The Frances colliery closed during the strike when fire broke out deep underground and destroyed its only working coal face.
Seafield managed to survive for a few more years but the writing was on the wall when it too was hit by blazes deep underground.
How long did 1984 miners’ strike last?
Alan Moyes was among those who walked out at Seafield in 1984.
The former Beath High School pupil served his apprenticeship with the NCB as a mechanical fitter and worked at Valleyfield at Newmills from 1973 to 1978.
He moved to Seafield from Bogside just before the 1984 miners’ strike.
It was a baptism of fire.
“We were safe at that point but we could have been next in the firing line,” he said.
“It was a show of solidarity.
“I was worried about money because I’d been married for three years by then and we had just bought a house about nine months before that.
“We were lucky that my wife was also working and we had help from family and friends.
“Did I think the strike would last a year?
“You were hoping it wouldn’t, but the government was digging its heels in and it was also the hottest summer in a long time so people weren’t using coal.
“I saw it through to the end.
“It was tough, and every day you got up you were hoping for news that we were going back to work, but it went on and on.”
Alan is now 67 and retired, but when Seafield closed in 1988 he went back to college after deciding on a career change and landed a job in IT.
Henry McLeish, who was leader of Fife Regional Council during the miners’ strike, described 1984-85 as one of the worst years of his working life.
“There were enormous hardships in Fife, which really had the biggest coal community in Scotland,” he said.
“One of the most shocking aspects of it was we literally saw families collapse because of the pressures of the strikes.
“We’re talking about serious financial, emotional and social hardships.
“Families did break down and did break up because the pressures were enormous.
“At the same time, there was the absolute solidarity of the mine workers for a cause that was going nowhere.”

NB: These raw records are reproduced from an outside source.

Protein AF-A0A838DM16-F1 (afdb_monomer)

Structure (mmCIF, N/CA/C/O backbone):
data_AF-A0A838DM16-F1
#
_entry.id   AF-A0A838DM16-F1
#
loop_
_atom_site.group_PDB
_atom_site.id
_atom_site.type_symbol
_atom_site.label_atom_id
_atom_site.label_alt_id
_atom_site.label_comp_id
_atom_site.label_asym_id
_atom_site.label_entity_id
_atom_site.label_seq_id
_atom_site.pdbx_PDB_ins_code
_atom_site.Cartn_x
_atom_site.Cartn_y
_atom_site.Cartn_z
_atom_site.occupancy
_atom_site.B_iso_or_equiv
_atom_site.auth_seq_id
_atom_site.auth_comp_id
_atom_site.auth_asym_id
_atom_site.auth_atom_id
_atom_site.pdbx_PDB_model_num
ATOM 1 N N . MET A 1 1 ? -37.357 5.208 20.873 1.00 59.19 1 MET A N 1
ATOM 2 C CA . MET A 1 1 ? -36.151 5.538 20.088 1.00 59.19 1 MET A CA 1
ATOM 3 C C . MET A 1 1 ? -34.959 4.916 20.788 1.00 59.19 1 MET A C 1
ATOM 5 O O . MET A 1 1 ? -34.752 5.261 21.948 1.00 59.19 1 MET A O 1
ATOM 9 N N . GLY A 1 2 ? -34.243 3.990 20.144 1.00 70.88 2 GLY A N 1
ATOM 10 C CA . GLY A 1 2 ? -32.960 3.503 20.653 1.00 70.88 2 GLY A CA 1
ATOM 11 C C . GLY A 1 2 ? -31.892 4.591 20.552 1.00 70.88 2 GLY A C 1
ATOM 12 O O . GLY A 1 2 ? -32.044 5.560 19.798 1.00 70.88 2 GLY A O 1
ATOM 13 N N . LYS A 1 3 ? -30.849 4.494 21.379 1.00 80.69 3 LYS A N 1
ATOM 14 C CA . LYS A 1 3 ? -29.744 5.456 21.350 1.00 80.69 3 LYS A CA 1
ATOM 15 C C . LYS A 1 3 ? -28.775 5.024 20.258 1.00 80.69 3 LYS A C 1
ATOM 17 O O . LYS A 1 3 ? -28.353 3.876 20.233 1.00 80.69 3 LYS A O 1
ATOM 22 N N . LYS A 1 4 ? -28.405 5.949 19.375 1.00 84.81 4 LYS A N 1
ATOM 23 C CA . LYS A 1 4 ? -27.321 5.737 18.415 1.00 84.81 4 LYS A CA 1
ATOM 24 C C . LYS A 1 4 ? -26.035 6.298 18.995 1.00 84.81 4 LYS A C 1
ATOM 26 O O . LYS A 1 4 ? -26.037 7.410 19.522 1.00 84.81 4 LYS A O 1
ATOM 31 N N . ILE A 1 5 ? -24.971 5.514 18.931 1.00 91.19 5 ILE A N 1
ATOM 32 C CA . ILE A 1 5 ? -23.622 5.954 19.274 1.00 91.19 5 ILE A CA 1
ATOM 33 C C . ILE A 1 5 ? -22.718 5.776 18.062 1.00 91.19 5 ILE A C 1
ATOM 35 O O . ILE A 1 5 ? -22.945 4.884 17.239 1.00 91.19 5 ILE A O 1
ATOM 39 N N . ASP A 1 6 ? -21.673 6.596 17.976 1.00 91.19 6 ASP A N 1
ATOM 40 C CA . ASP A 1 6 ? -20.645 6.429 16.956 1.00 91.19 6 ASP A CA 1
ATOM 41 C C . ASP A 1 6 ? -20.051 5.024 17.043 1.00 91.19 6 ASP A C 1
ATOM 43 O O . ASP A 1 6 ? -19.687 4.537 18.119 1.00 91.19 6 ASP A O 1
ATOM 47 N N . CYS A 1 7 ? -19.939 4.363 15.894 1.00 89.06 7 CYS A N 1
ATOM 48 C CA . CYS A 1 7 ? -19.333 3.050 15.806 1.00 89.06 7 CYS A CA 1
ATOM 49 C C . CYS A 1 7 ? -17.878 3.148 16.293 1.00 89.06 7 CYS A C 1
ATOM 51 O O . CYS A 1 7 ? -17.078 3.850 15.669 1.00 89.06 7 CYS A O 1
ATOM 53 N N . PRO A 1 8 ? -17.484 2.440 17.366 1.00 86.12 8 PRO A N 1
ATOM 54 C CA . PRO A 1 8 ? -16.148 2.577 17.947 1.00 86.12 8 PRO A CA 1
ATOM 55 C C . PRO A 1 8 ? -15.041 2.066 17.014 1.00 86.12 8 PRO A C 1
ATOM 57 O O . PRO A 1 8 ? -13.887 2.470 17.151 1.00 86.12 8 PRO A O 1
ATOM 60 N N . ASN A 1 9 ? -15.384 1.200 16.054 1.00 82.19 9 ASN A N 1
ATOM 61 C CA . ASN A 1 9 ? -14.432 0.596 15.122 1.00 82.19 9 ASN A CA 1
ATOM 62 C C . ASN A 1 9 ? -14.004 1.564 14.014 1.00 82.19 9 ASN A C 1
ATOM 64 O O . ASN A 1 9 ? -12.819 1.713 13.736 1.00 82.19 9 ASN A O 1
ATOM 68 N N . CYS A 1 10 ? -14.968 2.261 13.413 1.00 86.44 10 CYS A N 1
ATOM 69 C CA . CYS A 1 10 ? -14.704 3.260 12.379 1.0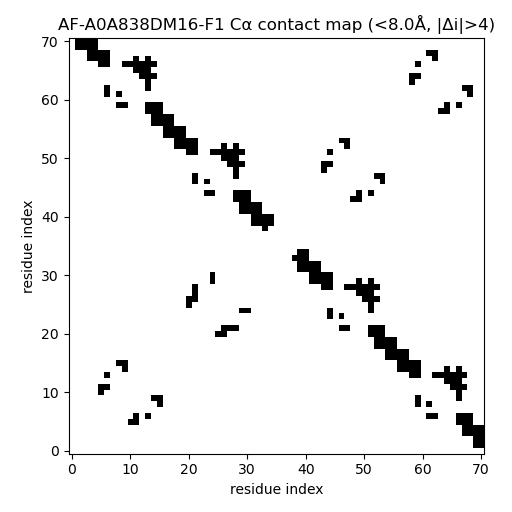0 86.44 10 CYS A CA 1
ATOM 70 C C . CYS A 1 10 ? -14.738 4.700 12.917 1.00 86.44 10 CYS A C 1
ATOM 72 O O . CYS A 1 10 ? -14.525 5.642 12.170 1.00 86.44 10 CYS A O 1
ATOM 74 N N . LYS A 1 11 ? -15.009 4.903 14.211 1.00 86.38 11 LYS A N 1
ATOM 75 C CA . LYS A 1 11 ? -15.111 6.225 14.858 1.00 86.38 11 LYS A CA 1
ATOM 76 C C . LYS A 1 11 ? -16.054 7.182 14.115 1.00 86.38 11 LYS A C 1
ATOM 78 O O . LYS A 1 11 ? -15.697 8.330 13.865 1.00 86.38 11 LYS A O 1
ATOM 83 N N . GLY A 1 12 ? -17.221 6.687 13.705 1.00 84.31 12 GLY A N 1
ATOM 84 C CA . GLY A 1 12 ? -18.206 7.498 12.980 1.00 84.31 12 GLY A CA 1
ATOM 85 C C . GLY A 1 12 ? -17.994 7.613 11.465 1.00 84.31 12 GLY A C 1
ATOM 86 O O . GLY A 1 12 ? -18.855 8.158 10.788 1.00 84.31 12 GLY A O 1
ATOM 87 N N . THR A 1 13 ? -16.901 7.093 10.887 1.00 85.81 13 THR A N 1
ATOM 88 C CA . THR A 1 13 ? -16.656 7.247 9.434 1.00 85.81 13 THR A CA 1
ATOM 89 C C . THR A 1 13 ? -17.489 6.313 8.555 1.00 85.81 13 THR A C 1
ATOM 91 O O . THR A 1 13 ? -17.625 6.572 7.367 1.00 85.81 13 THR A O 1
ATOM 94 N N . GLY A 1 14 ? -17.992 5.202 9.100 1.00 84.00 14 GLY A N 1
ATOM 95 C CA . GLY A 1 14 ? -18.646 4.132 8.334 1.00 84.00 14 GLY A CA 1
ATOM 96 C C . GLY A 1 14 ? -17.680 3.263 7.517 1.00 84.00 14 GLY A C 1
ATOM 97 O O . GLY A 1 14 ? -18.061 2.205 7.028 1.00 84.00 14 GLY A O 1
ATOM 98 N N . GLU A 1 15 ? -16.407 3.639 7.4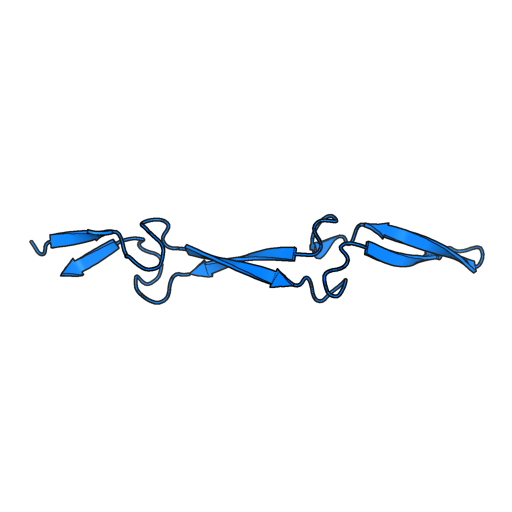35 1.00 85.38 15 GLU A N 1
ATOM 99 C CA . GLU A 1 15 ? -15.401 3.001 6.585 1.00 85.38 15 GLU A CA 1
ATOM 100 C C . GLU A 1 15 ? -14.165 2.636 7.416 1.00 85.38 15 GLU A C 1
ATOM 102 O O . GLU A 1 15 ? -13.756 3.389 8.305 1.00 85.38 15 GLU A O 1
ATOM 107 N N . THR A 1 16 ? -13.547 1.493 7.135 1.00 78.12 16 THR A N 1
ATOM 108 C CA . THR A 1 16 ? -12.236 1.142 7.686 1.00 78.12 16 THR A CA 1
ATOM 109 C C . THR A 1 16 ? -11.161 1.510 6.671 1.00 78.12 16 THR A C 1
ATOM 111 O O . THR A 1 16 ? -11.240 1.112 5.512 1.00 78.12 16 THR A O 1
ATOM 114 N N . ASP A 1 17 ? -10.164 2.293 7.097 1.00 72.56 17 ASP A N 1
ATOM 115 C CA . ASP A 1 17 ? -9.019 2.655 6.251 1.00 72.56 17 ASP A CA 1
ATOM 116 C C . ASP A 1 17 ? -8.089 1.435 6.153 1.00 72.56 17 ASP A C 1
ATOM 118 O O . ASP A 1 17 ? -7.196 1.237 6.985 1.00 72.56 17 ASP A O 1
ATOM 122 N N . SER A 1 18 ? -8.338 0.586 5.159 1.00 66.62 18 SER A N 1
ATOM 123 C CA . SER A 1 18 ? -7.507 -0.569 4.841 1.00 66.62 18 SER A CA 1
ATOM 124 C C . SER A 1 18 ? -6.360 -0.076 3.963 1.00 66.62 18 SER A C 1
ATOM 126 O O . SER A 1 18 ? -6.480 0.098 2.750 1.00 66.62 18 SER A O 1
ATOM 128 N N . ARG A 1 19 ? -5.214 0.221 4.585 1.00 71.88 19 ARG A N 1
ATOM 129 C CA . ARG A 1 19 ? -3.982 0.549 3.848 1.00 71.88 19 ARG A CA 1
ATOM 130 C C . ARG A 1 19 ? -3.345 -0.727 3.333 1.00 71.88 19 ARG A C 1
ATOM 132 O O . ARG A 1 19 ? -2.329 -1.180 3.864 1.00 71.88 19 ARG A O 1
ATOM 139 N N . GLU A 1 20 ? -3.955 -1.270 2.295 1.00 80.31 20 GLU A N 1
ATOM 140 C CA . GLU A 1 20 ? -3.486 -2.455 1.600 1.00 80.31 20 GLU A CA 1
ATOM 141 C C . GLU A 1 20 ? -2.179 -2.135 0.864 1.00 80.31 20 GLU A C 1
ATOM 143 O O . GLU A 1 20 ? -1.995 -1.078 0.237 1.00 80.31 20 GLU A O 1
ATOM 148 N N . VAL A 1 21 ? -1.224 -3.058 0.965 1.00 84.06 21 VAL A N 1
ATOM 149 C CA . VAL A 1 21 ? 0.008 -2.983 0.182 1.00 84.06 21 VAL A CA 1
ATOM 150 C C . VAL A 1 21 ? -0.385 -3.105 -1.282 1.00 84.06 21 VAL A C 1
ATOM 152 O O . VAL A 1 21 ? -1.131 -3.993 -1.666 1.00 84.06 21 VAL A O 1
ATOM 155 N N . CYS A 1 22 ? 0.102 -2.198 -2.126 1.00 86.75 22 CYS A N 1
ATOM 156 C CA . CYS A 1 22 ? -0.251 -2.256 -3.534 1.00 86.75 22 CYS A CA 1
ATOM 157 C C . CYS A 1 22 ? 0.409 -3.471 -4.192 1.00 86.75 22 CYS A C 1
ATOM 159 O O . CYS A 1 22 ? 1.596 -3.404 -4.520 1.00 86.75 22 CYS A O 1
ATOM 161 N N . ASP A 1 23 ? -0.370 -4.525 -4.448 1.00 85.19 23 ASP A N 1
Protein AF-A0A0G3H278-F1 (afdb_monomer_lite)

Sequence (842 aa):
MSKGIQGAVLRALGAKEHLATVTGSDWITPHVLRVDFHSTHLLDPAGESPSAWVRGWFPDPDGKNTLHQRGYTFLDSDSTTGTFSIAFLVHEPAGPASTWAVNAQPGDEIVFQRYGSEGFNPSDPPPVGYLLLGDAASWPGIQSIVASLPIDVPIKVIMEQHHEADNKLPFPKHPNLSVTWVPTGGDSRTLVNALRGTDYHGWRTWVAAESVATRLVRQALQIDHGQNKGTMHAQAYWVHGKAMGKKVEVETTAEQSTDQVARPASAVDKAESTPSILRPARTALITAGIAQGLLSLLEVAPLILFAELARRLLTGAERDVLVSLGITGTIIMLAGAAGTALMLFLLHLHDARFSAALRKRVLHKLTRMPLGWFRQRRTAEVKKLVQDDINALHYLVTHAVPDLVAAVVTPLTIVLYLFTIDWRLCFVLLVPVVLYVIVMLRMATADKPRMRKMLRYNATLPGDAERFITGQPAARIFGDDATINLPRQLSELRAFLTAWQLETINAKSASIQLNRPLTVMVLLSVAGTVLITTGLMPAAYLLPFLVLGTSFGNRLLSISYAANGLQAGMTAKTALELMLASPELAARSPGATSAPHSTAPADIRLHDVTFGYAPGQPILENVSLALPPGKVTAIVGPSGAGKSTIAALVARFWDPDSGMITLDGTDIKDIPEAQLHSHVATVLQDVQLIRGTIHDNIALGHPDATRAQVVAAATTAFIDQVIQQLPAGYDTVVDRDSLSGGQRQRIAIARALLGNPRAVILDEATAAADPDSEWAIRQGLSQLLKGRTVLIIAHRLHTIADADTIVVLDKGRIVEKGTDSALRKRGGLYATLTDNARKALQ

pLDDT: mean 84.84, std 13.85, range [24.44, 97.69]

InterPro domains:
  IPR003439 ABC transporter-like, ATP-binding domain [PF00005] (620-767)
  IPR003439 ABC transporter-like, ATP-binding domain [PS50893] (604-836)
  IPR003593 AAA+ ATPase domain [SM00382] (629-813)
  IPR007037 SIP-like, Rossmann fold domain [PF04954] (130-241)
  IPR011527 ABC transporter type 1, transmembrane domain [PF00664] (293-548)
  IPR011527 ABC transporter type 1, transmembrane domain [PS50929] (286-568)
  IPR013113 Siderophore-interacting, FAD-binding [PF08021] (49-112)
  IPR017871 ABC transporter-like, conserved site [PS00211] (739-753)
  IPR017927 FAD-binding domain, ferredoxin reductase-type [PS51384] (15-127)
  IPR017938 Riboflavin synthase-like beta-barrel [SSF63380] (18-112)
  IPR027417 P-loop containing nucleoside triphosphate hydrolase [G3DSA:3.40.50.300] (597-842)
  IPR027417 P-loop containing nucleoside triphosphate hydrolase [SSF52540] (598-835)
  IPR036640 ABC transporter type 1, transmembrane domain superfamily [G3DSA:1.20.1560.10] (275-584)
  IPR036640 ABC transporter type 1, transmembrane domain superfamily [SSF90123] (277-566)
  IPR039261 Ferredoxin-NADP reductase (FNR), nucleotide-binding domain [G3DSA:3.40.50.80] (129-262)
  IPR039421 Type 1 protein exporter [PTHR24221] (265-833)

Secondary structure (DSSP, 8-state):
---SHHHHHHHHTT-EEEEEEEEEEEEEETTEEEEEEE-TTTS-TT-PPTT-EEEEEEE-TT--SEEEEEEEE-EEEETTTTEEEEEEE--SSPPHHHHHHHH--TT-EEEEEE-S-------SS--S-EEEEEEGGGHHHHHHHHHHS-TTS-EEEEEEESSTTGGG------TTEEEEEEE--SSTTHHHHHTTTS--TT-EEEE-SBHHHHHHHHHHHHHHS---TTTEEE--SB-TTS--S-EEE---S--------PPPPPHHHHHHHSPPTTGGGHHHHHHHHHHHHHHHHHHHHHHHHHHHHHHHHHTT--HHHHHHHHHHHHHHHHHHHHHHHHHHHHHHHHHHHHHHHHHHHHHHHHTTS-HHHHHTS-HHHHHIIIIIHHHHHHHHHHTHHHHHHHHHHHHHHHHHHHHHH-HHHHHHHHHHHHHHHHHHHHHHHHTHHHHHHHHHHHHHHHHHHHHHHHTHHHHHHH-GGGS--HHHHHHHHHHHHHHHHHHHHHHHHHHHHHTSHHHHHHHHHHHHHHHHHTTSS-GGGHHHHHHHHTTHHHHHHHHHHHHHHHHHHHHHHHHHHHHHHSPPPPP--TTPPPPP---SPP-EEEEEEEE-SBTTB-SEEEEEEEE-TT-EEEEE-STTSSHHHHHHHHTTSS--SEEEEEETTEETTTS-HHHHHHHEEEE-SSPPPPSEEHHHHHGGG-TT--HHHHHHHHHHTT-HHHHHTSTTGGG-EE-TTSS-HHHHHHHHHHHHHHT--SEEEEE-TTTT--HHHHHHHHHHHHHHHTTSEEEEE-SSGGGGTT-SEEEEEETTEEEEEE-HHHHHHHTSHHHHHHHHHHHHH-

Foldseek 3Di:
DQDDPVSVVCVVLPKDKWKWFWADWDDLWPFKIKTKTATLPPADLVGDAQQFKKKWWFDFPVPAQKTAIAMFGWAPDDNVRRMIMTIGGADPVGGRVNVCRVVDDGGDMIMIIDDDGDADDADVVHWQAEEEEAELRCLSRVQSVQVPDDLPHAYEYEYEYDDPGSVSRDHDDHPRYDYHYFYCPVDLCRRVVVCPPDAQARYQYEAEYEPSNLVNNVVSCCPVRVDDPVSYHGDYNHYPPDRPGDMDRDDDDDDDDDDDDDDPDFLVSLLVVDPFLCVVLVVLLVVLLVLLLVLLLLCVQLLVLVLVLLLCVVVPHDPVVSVVSNVVSVVSNVVSVVSVVVSLVVLLVVLVVSLVVLLVLLVVLVVQAQLVVVVVDDPVVSCCLNPVLSVLLSCVRRPLSSLVSSLPSNLVSLLVVLCVLPVVLSVLLCVLVVLLVVLVVVCVSVCVVVVVVVVVCVVCLVVLVVFQVVCVVVCVVPNVVSGRPSVVVVVVVVVSVVVSCVVNVVSNVVSLVCLALVNQLVSLVVVLVVCCVVVNHPNSSSSSCNSRSSCNSVSVVSVVVSVVSVVSNVVSSSVNSSSSSDDGQDDADVPQDADDPDLWAKKKWWAQFWADPGPPDTLAGGATDIQGTLFFEEEDEDPSLCLVVVLCCLLPSDPTPDTFMDINNHTPSNYDNLSSCLQEPEQDQQQFADQFFLLCLLCVSPVVDDPVLLLVLLVQLVQQVVLCPDPVRRRDGDGSVRDASLNSSSSSLSSLVSSSHSEYEYEPSQPRDDPVSNVSNVSSVVSSSGSYRYYYYDPPPVVCLPGQKYFYGGSNYTDDMGHLVVVCVVVDPSVVVVVVNVVVVD

Radius of gyration: 35.29 Å; chains: 1; bounding box: 91×69×109 Å

Organism: NCBI:txid571915

Structure (mmCIF, N/CA/C/O backbone):
data_AF-A0A0G3H278-F1
#
_entry.id   AF-A0A0G3H278-F1
#
loop_
_atom_site.group_PDB
_atom_site.id
_atom_site.type_symbol
_atom_site.label_atom_id
_atom_site.label_alt_id
_atom_site.label_comp_id
_atom_site.label_asym_id
_atom_site.label_entity_id
_atom_site.label_seq_id
_atom_site.pdbx_PDB_ins_code
_atom_site.Cartn_x
_atom_site.Cartn_y
_atom_site.Cartn_z
_atom_site.occupancy
_atom_site.B_iso_or_equiv
_atom_site.auth_seq_id
_atom_site.auth_comp_id
_atom_site.auth_asym_id
_atom_site.auth_atom_id
_atom_site.pdbx_PDB_model_num
ATOM 1 N N . MET A 1 1 ? 33.501 -2.903 2.425 1.00 52.22 1 MET A N 1
ATOM 2 C CA . MET A 1 1 ? 32.829 -4.043 3.090 1.00 52.22 1 MET A CA 1
ATOM 3 C C . MET A 1 1 ? 31.333 -4.130 2.774 1.00 52.22 1 MET A C 1
ATOM 5 O O . MET A 1 1 ? 30.470 -4.006 3.633 1.00 52.22 1 MET A O 1
ATOM 9 N N . SER A 1 2 ? 31.007 -4.469 1.525 1.00 39.59 2 SER A N 1
ATOM 10 C CA . SER A 1 2 ? 29.647 -4.845 1.117 1.00 39.59 2 SER A CA 1
ATOM 11 C C . SER A 1 2 ? 29.720 -5.950 0.056 1.00 39.59 2 SER A C 1
ATOM 13 O O . SER A 1 2 ? 29.802 -5.686 -1.142 1.00 39.59 2 SER A O 1
ATOM 15 N N . LYS A 1 3 ? 29.786 -7.218 0.467 1.00 36.16 3 LYS A N 1
ATOM 16 C CA . LYS A 1 3 ? 29.802 -8.360 -0.468 1.00 36.16 3 LYS A CA 1
ATOM 17 C C . LYS A 1 3 ? 28.417 -9.017 -0.542 1.00 36.16 3 LYS A C 1
ATOM 19 O O . LYS A 1 3 ? 27.594 -8.844 0.351 1.00 36.16 3 LYS A O 1
ATOM 24 N N . GLY A 1 4 ? 28.136 -9.685 -1.663 1.00 42.22 4 GLY A N 1
ATOM 25 C CA . GLY A 1 4 ? 26.820 -10.246 -1.996 1.00 42.22 4 GLY A CA 1
ATOM 26 C C . GLY A 1 4 ? 25.916 -9.311 -2.815 1.00 42.22 4 GLY A C 1
ATOM 27 O O . GLY A 1 4 ? 26.254 -8.155 -3.083 1.00 42.22 4 GLY A O 1
ATOM 28 N N . ILE A 1 5 ? 24.747 -9.821 -3.218 1.00 38.03 5 ILE A N 1
ATOM 29 C CA . ILE A 1 5 ? 23.790 -9.142 -4.114 1.00 38.03 5 ILE A CA 1
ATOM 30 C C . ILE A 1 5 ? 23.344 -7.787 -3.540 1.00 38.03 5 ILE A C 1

Alongside the council’s convener, Bert Gough, Mr McLeish helped mining families access a range of support – from financial assistance to wood to heat their homes.
Women in coalfield communities
Women’s voices are largely absent from accounts of the miners’ strike, although a book co-authored by Dr Florence Sutcliffe-Braithwaite and Dr Natalie Thomlinson sought to change that.
Women and the Miners’ Strike 1984-1985 contains oral histories featuring 100 women.
Dr Thomlinson and Dr Sutcliffe-Braithwaite said most of their interviewees “assumed that this would be another short strike; annoying, perhaps, but not life-changing”.
Some presented the strike as a “moment of liberation”, including Alice Samuel.
She and her husband, a miner, and their young family moved to Fife just a few weeks before the start of the strike in 1984.
For her, getting involved in her local strike centre was a way of getting involved in the community as a whole, “and breaking out of the isolated position she was in as a newcomer in Fife”.
In High Valleyfield, Alison Anderson, who was solidly behind the strike, recalled in the book how there were “loads of times” she wished her husband was working.
“But you knew you couldn’t – you knew you could never live in that community – that would have changed your life,” she said.
It was only when her husband was made redundant when his pit closed after the strike that the redundancy money finally allowed them to pay off their remaining debts.
Was it all worth it?
Although the miners went back to work after the strike, almost all the remaining pits they’d been fighting for closed down one by one in the years that followed.
Graffiti daubed on a Kirkcaldy wall shortly after the end of strike in 1985 summed up the feelings of many.
In large white letters, it asked: “A year wasted – for whit?”